The series will publish 25 volumes of the Franz Boas Papers: Documentary Edition, with Dr. Regna Darnell of University of Western Ontario as the general editor. The project received a $2.5 million grant from the Social Sciences and Humanities Research Council of Canada in 2012.

What was the catalyst for the series? Why was it started? 

The series began in 1997 as an effort to promote historicist understandings of anthropology’s past and to rectify the proliferation of sub-standard and under-sourced scholarship about anthropology by outside disciplines like History, Sociology, and Literature. There had been too much writing “about” anthropology and anthropologists from published primary sources (usually anthropologists’ published writings), and not enough research in anthropologists’ papers or collaborative research with indigenous communities where ethnographic fieldwork had taken place in the past. 

The series prioritizes books that are inductive from the standpoint of primary source research, utilizing archives, oral histories and traditions, material culture, and collaborative research with indigenous communities where prior ethnographic fieldwork had taken place.  

How do you create & maintain a series? How do you select new titles for a series? 

Nebraska Press created the series to promote historicism and contemporary theoretical concerns in the history of anthropology. The series editors maintain the series through invitations and scouting book manuscripts from any discipline concerned with the history of anthropology from the standpoint of primary source research. The momentum of the series, with over 30 titles, also attracts appropriate submissions and interest from scholars. As sponsoring editor, I also acquire/recommend projects to the series editors. We all work in tandem.
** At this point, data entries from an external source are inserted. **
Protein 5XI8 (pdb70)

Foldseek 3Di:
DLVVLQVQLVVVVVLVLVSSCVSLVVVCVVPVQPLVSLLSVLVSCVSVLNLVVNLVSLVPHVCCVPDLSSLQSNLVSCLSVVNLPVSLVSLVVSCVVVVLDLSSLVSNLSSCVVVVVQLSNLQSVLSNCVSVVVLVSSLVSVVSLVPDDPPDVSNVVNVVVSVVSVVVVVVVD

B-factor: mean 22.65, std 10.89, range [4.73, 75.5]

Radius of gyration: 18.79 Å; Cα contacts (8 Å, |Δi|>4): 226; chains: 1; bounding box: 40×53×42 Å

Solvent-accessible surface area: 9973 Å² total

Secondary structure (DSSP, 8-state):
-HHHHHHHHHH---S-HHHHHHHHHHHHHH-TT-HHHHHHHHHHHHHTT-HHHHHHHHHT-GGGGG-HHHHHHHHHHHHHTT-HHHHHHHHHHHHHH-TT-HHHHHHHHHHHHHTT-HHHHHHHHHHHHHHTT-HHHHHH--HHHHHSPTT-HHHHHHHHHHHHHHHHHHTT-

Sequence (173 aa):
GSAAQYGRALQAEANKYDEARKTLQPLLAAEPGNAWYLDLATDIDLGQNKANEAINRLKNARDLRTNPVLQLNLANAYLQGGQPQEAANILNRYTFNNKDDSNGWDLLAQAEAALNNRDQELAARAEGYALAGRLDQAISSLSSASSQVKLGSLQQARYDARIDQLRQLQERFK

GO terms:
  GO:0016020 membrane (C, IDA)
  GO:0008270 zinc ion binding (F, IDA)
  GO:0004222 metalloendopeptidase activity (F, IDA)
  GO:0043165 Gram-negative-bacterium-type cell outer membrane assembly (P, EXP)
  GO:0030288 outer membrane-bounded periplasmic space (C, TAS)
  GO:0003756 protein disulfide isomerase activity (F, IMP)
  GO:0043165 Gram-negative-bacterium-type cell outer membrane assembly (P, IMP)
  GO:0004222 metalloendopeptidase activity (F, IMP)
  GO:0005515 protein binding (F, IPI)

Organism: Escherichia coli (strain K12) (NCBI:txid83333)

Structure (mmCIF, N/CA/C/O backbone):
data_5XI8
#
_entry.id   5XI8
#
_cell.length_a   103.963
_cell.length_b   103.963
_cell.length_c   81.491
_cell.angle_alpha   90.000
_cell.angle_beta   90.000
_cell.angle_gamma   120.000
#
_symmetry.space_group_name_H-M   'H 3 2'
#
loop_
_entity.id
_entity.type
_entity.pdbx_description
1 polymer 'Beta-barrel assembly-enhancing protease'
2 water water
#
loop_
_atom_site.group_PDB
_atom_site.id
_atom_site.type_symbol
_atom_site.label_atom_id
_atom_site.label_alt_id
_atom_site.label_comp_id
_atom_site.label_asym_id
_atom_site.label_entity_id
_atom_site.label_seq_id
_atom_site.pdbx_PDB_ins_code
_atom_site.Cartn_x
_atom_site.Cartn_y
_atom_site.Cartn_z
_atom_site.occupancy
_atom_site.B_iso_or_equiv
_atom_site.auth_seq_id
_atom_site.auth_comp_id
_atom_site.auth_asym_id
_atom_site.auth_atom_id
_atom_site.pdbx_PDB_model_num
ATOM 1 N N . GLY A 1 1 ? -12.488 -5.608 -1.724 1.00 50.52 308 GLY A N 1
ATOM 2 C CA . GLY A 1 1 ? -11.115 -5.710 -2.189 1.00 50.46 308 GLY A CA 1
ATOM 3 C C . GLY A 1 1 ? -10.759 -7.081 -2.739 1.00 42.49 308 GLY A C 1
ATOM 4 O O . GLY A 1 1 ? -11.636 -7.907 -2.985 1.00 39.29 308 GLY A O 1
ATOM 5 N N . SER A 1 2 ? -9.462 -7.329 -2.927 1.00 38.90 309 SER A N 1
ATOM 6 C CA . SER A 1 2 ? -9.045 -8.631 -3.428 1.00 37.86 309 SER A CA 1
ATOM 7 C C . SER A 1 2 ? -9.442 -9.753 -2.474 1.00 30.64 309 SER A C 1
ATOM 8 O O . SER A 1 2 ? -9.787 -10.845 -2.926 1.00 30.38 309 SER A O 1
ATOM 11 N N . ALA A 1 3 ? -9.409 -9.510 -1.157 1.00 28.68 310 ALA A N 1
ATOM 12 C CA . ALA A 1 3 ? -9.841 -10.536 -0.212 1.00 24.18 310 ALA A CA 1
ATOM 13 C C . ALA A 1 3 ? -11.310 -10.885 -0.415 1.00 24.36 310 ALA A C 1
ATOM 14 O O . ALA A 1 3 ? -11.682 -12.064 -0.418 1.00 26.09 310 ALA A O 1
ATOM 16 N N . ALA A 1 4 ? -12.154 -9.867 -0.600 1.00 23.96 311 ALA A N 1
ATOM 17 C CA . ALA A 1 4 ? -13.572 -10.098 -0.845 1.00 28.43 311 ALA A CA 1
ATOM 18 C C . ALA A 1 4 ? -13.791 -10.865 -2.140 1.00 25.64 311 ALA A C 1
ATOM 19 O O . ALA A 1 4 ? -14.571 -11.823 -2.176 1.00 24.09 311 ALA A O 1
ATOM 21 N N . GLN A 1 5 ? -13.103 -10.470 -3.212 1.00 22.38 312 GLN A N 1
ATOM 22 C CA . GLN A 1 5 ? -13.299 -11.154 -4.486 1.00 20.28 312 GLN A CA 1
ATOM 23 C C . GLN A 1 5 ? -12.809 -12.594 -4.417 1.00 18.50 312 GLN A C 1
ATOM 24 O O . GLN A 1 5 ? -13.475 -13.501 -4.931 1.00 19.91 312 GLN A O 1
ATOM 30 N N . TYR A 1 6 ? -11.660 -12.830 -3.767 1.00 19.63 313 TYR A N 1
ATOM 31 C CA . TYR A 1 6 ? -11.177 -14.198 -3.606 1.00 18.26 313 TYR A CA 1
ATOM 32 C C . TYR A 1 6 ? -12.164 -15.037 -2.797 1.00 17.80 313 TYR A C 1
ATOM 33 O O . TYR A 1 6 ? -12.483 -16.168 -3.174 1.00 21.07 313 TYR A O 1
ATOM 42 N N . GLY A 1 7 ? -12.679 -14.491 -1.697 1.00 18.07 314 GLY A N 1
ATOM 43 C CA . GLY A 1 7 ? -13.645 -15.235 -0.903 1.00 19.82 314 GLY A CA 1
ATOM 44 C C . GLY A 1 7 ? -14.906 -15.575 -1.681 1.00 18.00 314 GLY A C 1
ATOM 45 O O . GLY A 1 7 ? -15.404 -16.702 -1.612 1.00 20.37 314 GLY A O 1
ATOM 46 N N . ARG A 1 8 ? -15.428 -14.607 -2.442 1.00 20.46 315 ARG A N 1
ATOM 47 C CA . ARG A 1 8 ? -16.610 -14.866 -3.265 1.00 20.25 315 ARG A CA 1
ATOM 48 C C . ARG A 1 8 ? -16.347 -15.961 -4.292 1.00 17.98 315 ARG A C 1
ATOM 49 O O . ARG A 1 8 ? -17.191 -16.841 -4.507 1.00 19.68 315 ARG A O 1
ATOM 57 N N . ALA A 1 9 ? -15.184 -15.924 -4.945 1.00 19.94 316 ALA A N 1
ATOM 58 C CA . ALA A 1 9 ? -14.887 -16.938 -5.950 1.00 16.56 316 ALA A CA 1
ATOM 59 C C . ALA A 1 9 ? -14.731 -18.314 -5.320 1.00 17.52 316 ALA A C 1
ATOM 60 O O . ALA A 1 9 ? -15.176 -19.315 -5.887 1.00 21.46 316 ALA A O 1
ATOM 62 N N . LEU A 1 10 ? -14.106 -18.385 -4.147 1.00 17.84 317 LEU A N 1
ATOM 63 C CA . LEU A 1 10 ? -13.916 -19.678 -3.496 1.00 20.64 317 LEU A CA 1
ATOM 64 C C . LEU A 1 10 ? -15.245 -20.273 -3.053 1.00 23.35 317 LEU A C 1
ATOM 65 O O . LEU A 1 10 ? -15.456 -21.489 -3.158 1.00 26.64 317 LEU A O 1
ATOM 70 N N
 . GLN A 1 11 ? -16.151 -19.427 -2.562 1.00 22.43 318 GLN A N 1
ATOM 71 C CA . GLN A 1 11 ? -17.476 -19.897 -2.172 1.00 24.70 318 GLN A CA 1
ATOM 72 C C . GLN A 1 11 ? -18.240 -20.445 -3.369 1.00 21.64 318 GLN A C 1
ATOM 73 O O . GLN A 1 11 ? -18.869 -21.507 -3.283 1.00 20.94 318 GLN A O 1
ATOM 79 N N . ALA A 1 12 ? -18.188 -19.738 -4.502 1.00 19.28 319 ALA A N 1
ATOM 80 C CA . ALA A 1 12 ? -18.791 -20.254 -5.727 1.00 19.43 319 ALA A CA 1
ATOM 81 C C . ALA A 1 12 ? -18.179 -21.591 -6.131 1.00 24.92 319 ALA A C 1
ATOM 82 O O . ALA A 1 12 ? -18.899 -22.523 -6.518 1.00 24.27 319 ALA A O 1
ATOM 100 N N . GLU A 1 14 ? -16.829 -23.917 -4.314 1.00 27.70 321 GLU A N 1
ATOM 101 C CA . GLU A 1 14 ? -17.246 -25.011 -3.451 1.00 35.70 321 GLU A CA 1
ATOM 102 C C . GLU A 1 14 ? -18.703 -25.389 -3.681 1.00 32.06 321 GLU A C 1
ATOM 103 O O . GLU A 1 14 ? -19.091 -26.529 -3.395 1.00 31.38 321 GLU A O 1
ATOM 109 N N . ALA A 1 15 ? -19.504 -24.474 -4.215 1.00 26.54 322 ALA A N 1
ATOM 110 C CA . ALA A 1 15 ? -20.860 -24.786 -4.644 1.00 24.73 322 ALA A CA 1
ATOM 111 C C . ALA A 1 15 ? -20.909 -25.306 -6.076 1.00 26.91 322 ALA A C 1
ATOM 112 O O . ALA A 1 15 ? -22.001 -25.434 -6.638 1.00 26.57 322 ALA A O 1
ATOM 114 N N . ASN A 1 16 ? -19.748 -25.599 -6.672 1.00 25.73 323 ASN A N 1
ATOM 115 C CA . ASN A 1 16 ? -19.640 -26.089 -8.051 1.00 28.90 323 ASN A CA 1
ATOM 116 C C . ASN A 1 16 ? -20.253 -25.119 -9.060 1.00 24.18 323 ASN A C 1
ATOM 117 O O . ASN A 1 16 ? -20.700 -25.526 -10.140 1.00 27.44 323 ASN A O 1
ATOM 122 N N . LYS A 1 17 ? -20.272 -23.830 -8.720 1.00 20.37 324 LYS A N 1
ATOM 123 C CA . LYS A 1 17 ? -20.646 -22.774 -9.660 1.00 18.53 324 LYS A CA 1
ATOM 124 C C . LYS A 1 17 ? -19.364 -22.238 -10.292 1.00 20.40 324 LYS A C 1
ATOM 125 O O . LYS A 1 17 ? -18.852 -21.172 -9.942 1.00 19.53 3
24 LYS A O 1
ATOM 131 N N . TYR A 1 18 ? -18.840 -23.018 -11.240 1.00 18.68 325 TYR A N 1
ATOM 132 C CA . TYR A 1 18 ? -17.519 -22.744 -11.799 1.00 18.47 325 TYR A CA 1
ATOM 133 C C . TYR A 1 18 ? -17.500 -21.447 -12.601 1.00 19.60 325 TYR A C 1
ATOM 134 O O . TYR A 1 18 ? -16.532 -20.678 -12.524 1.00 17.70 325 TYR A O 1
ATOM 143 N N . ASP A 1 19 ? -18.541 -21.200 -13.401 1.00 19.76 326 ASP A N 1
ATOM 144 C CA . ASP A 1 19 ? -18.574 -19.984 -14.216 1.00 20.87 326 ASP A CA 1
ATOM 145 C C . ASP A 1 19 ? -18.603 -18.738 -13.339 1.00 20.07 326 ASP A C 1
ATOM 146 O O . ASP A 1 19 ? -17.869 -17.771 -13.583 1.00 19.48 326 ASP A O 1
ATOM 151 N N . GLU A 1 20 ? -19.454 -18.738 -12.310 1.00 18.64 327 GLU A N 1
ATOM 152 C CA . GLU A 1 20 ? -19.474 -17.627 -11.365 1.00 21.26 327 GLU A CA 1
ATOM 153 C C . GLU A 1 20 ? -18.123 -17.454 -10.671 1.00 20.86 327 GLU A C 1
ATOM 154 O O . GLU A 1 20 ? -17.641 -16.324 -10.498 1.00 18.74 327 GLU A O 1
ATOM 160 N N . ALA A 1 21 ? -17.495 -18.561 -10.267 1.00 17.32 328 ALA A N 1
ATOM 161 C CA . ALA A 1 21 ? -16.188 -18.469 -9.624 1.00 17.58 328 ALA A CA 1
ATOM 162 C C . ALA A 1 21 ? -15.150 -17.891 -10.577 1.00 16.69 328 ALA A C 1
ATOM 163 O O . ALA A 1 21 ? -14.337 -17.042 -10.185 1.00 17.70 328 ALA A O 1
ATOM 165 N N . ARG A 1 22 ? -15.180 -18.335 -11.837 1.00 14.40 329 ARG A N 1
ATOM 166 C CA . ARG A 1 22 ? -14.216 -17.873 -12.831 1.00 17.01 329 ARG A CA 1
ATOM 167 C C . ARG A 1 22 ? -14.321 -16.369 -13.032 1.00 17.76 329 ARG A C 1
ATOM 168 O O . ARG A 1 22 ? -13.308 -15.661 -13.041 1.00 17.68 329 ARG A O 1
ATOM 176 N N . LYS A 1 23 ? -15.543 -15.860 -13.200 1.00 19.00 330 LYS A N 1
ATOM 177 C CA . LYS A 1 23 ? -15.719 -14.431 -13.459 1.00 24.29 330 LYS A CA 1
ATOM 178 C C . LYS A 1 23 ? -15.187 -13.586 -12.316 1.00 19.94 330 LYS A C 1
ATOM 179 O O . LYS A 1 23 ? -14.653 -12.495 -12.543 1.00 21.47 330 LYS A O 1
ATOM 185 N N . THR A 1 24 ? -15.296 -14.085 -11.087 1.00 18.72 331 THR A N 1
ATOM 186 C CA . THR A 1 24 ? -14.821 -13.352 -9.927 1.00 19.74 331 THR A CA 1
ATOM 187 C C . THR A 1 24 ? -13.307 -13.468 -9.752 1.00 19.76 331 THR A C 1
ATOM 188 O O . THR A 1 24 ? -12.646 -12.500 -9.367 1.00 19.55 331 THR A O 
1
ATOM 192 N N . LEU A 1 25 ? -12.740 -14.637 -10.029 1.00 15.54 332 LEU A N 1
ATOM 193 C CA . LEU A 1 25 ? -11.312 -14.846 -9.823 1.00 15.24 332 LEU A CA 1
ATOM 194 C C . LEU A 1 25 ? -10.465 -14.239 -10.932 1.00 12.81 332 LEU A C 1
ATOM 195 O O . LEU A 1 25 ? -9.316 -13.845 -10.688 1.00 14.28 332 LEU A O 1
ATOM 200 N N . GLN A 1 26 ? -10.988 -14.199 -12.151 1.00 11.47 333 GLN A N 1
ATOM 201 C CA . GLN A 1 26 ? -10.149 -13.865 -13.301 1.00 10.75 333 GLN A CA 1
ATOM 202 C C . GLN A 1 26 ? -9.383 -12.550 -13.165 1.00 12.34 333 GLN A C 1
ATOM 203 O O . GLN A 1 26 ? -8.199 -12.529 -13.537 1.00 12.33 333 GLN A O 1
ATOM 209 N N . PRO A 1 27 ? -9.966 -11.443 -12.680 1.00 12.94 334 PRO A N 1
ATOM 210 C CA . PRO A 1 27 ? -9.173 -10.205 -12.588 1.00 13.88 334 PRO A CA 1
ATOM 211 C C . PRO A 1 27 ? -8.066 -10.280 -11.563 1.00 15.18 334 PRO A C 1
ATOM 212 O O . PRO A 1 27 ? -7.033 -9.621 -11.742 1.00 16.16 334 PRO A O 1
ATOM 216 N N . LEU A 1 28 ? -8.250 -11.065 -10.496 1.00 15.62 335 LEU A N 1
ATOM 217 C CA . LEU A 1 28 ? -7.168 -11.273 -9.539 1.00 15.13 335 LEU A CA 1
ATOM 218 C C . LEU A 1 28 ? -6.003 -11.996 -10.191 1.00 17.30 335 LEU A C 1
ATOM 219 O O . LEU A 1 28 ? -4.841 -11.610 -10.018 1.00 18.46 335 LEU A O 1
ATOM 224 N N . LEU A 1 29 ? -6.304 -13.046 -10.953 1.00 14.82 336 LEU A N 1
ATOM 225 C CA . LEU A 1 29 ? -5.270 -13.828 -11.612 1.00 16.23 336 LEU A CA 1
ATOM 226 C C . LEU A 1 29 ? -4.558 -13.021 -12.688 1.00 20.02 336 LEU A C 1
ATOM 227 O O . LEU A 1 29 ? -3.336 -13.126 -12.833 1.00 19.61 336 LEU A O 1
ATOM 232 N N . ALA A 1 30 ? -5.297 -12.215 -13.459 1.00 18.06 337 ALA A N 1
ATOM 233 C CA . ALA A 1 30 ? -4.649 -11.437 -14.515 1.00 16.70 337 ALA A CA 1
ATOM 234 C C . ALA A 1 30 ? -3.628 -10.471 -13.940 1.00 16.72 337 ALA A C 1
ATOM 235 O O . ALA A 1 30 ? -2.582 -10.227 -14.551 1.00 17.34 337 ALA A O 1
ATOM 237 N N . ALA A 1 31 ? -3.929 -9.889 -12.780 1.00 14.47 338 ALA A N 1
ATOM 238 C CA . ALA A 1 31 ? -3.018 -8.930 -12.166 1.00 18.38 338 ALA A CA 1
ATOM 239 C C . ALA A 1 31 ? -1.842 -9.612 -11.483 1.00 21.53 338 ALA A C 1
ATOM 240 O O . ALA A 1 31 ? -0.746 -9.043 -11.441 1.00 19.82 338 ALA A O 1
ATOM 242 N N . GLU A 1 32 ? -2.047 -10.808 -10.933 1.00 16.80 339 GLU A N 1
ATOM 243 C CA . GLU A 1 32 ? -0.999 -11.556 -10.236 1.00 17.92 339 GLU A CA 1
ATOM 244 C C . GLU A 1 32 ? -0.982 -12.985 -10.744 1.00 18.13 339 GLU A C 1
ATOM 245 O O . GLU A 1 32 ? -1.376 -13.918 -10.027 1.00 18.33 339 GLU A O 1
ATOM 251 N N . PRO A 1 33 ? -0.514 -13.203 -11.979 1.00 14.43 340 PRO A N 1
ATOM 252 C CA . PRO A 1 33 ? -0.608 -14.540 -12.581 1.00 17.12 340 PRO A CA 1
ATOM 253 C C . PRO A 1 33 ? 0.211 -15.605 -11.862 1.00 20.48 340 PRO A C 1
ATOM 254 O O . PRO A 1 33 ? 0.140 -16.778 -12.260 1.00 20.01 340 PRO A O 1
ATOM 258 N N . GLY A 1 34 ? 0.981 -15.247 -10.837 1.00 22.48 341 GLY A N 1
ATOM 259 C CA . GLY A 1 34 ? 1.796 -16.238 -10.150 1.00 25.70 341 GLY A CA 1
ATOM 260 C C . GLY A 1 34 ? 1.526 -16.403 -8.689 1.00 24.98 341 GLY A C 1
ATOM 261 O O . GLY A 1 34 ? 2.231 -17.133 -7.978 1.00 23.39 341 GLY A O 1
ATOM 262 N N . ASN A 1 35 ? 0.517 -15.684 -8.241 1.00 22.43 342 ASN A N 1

What’s next for the series? Is there anything you would like to add to it? 

University of Nebraska Press is excited about Robert McMahon’s recent edited collection, National Races: Transnational Power Struggles in the Sciences and Politics of Human Diversity, 1840-1945 (2019), since it addresses the social scientific bases for the rise of the right-wing racial nationalism now pervading political parties in the United States, Canada, Europe, Australia, and elsewhere around the globe. We are currently interested in acquiring more books that deal with the history of linguistic anthropology from the early 18th Century to the present.

Sponsoring editor: Dr. Matthew F. Bokovoy, Senior Acquisitions Editor
Series Editors: Regna Darnell, University of Western Ontario
Robert Oppenheim, University of Texas, Austin
Stephen O. Murray, Independent Scholar – San Francisco (deceased 2019).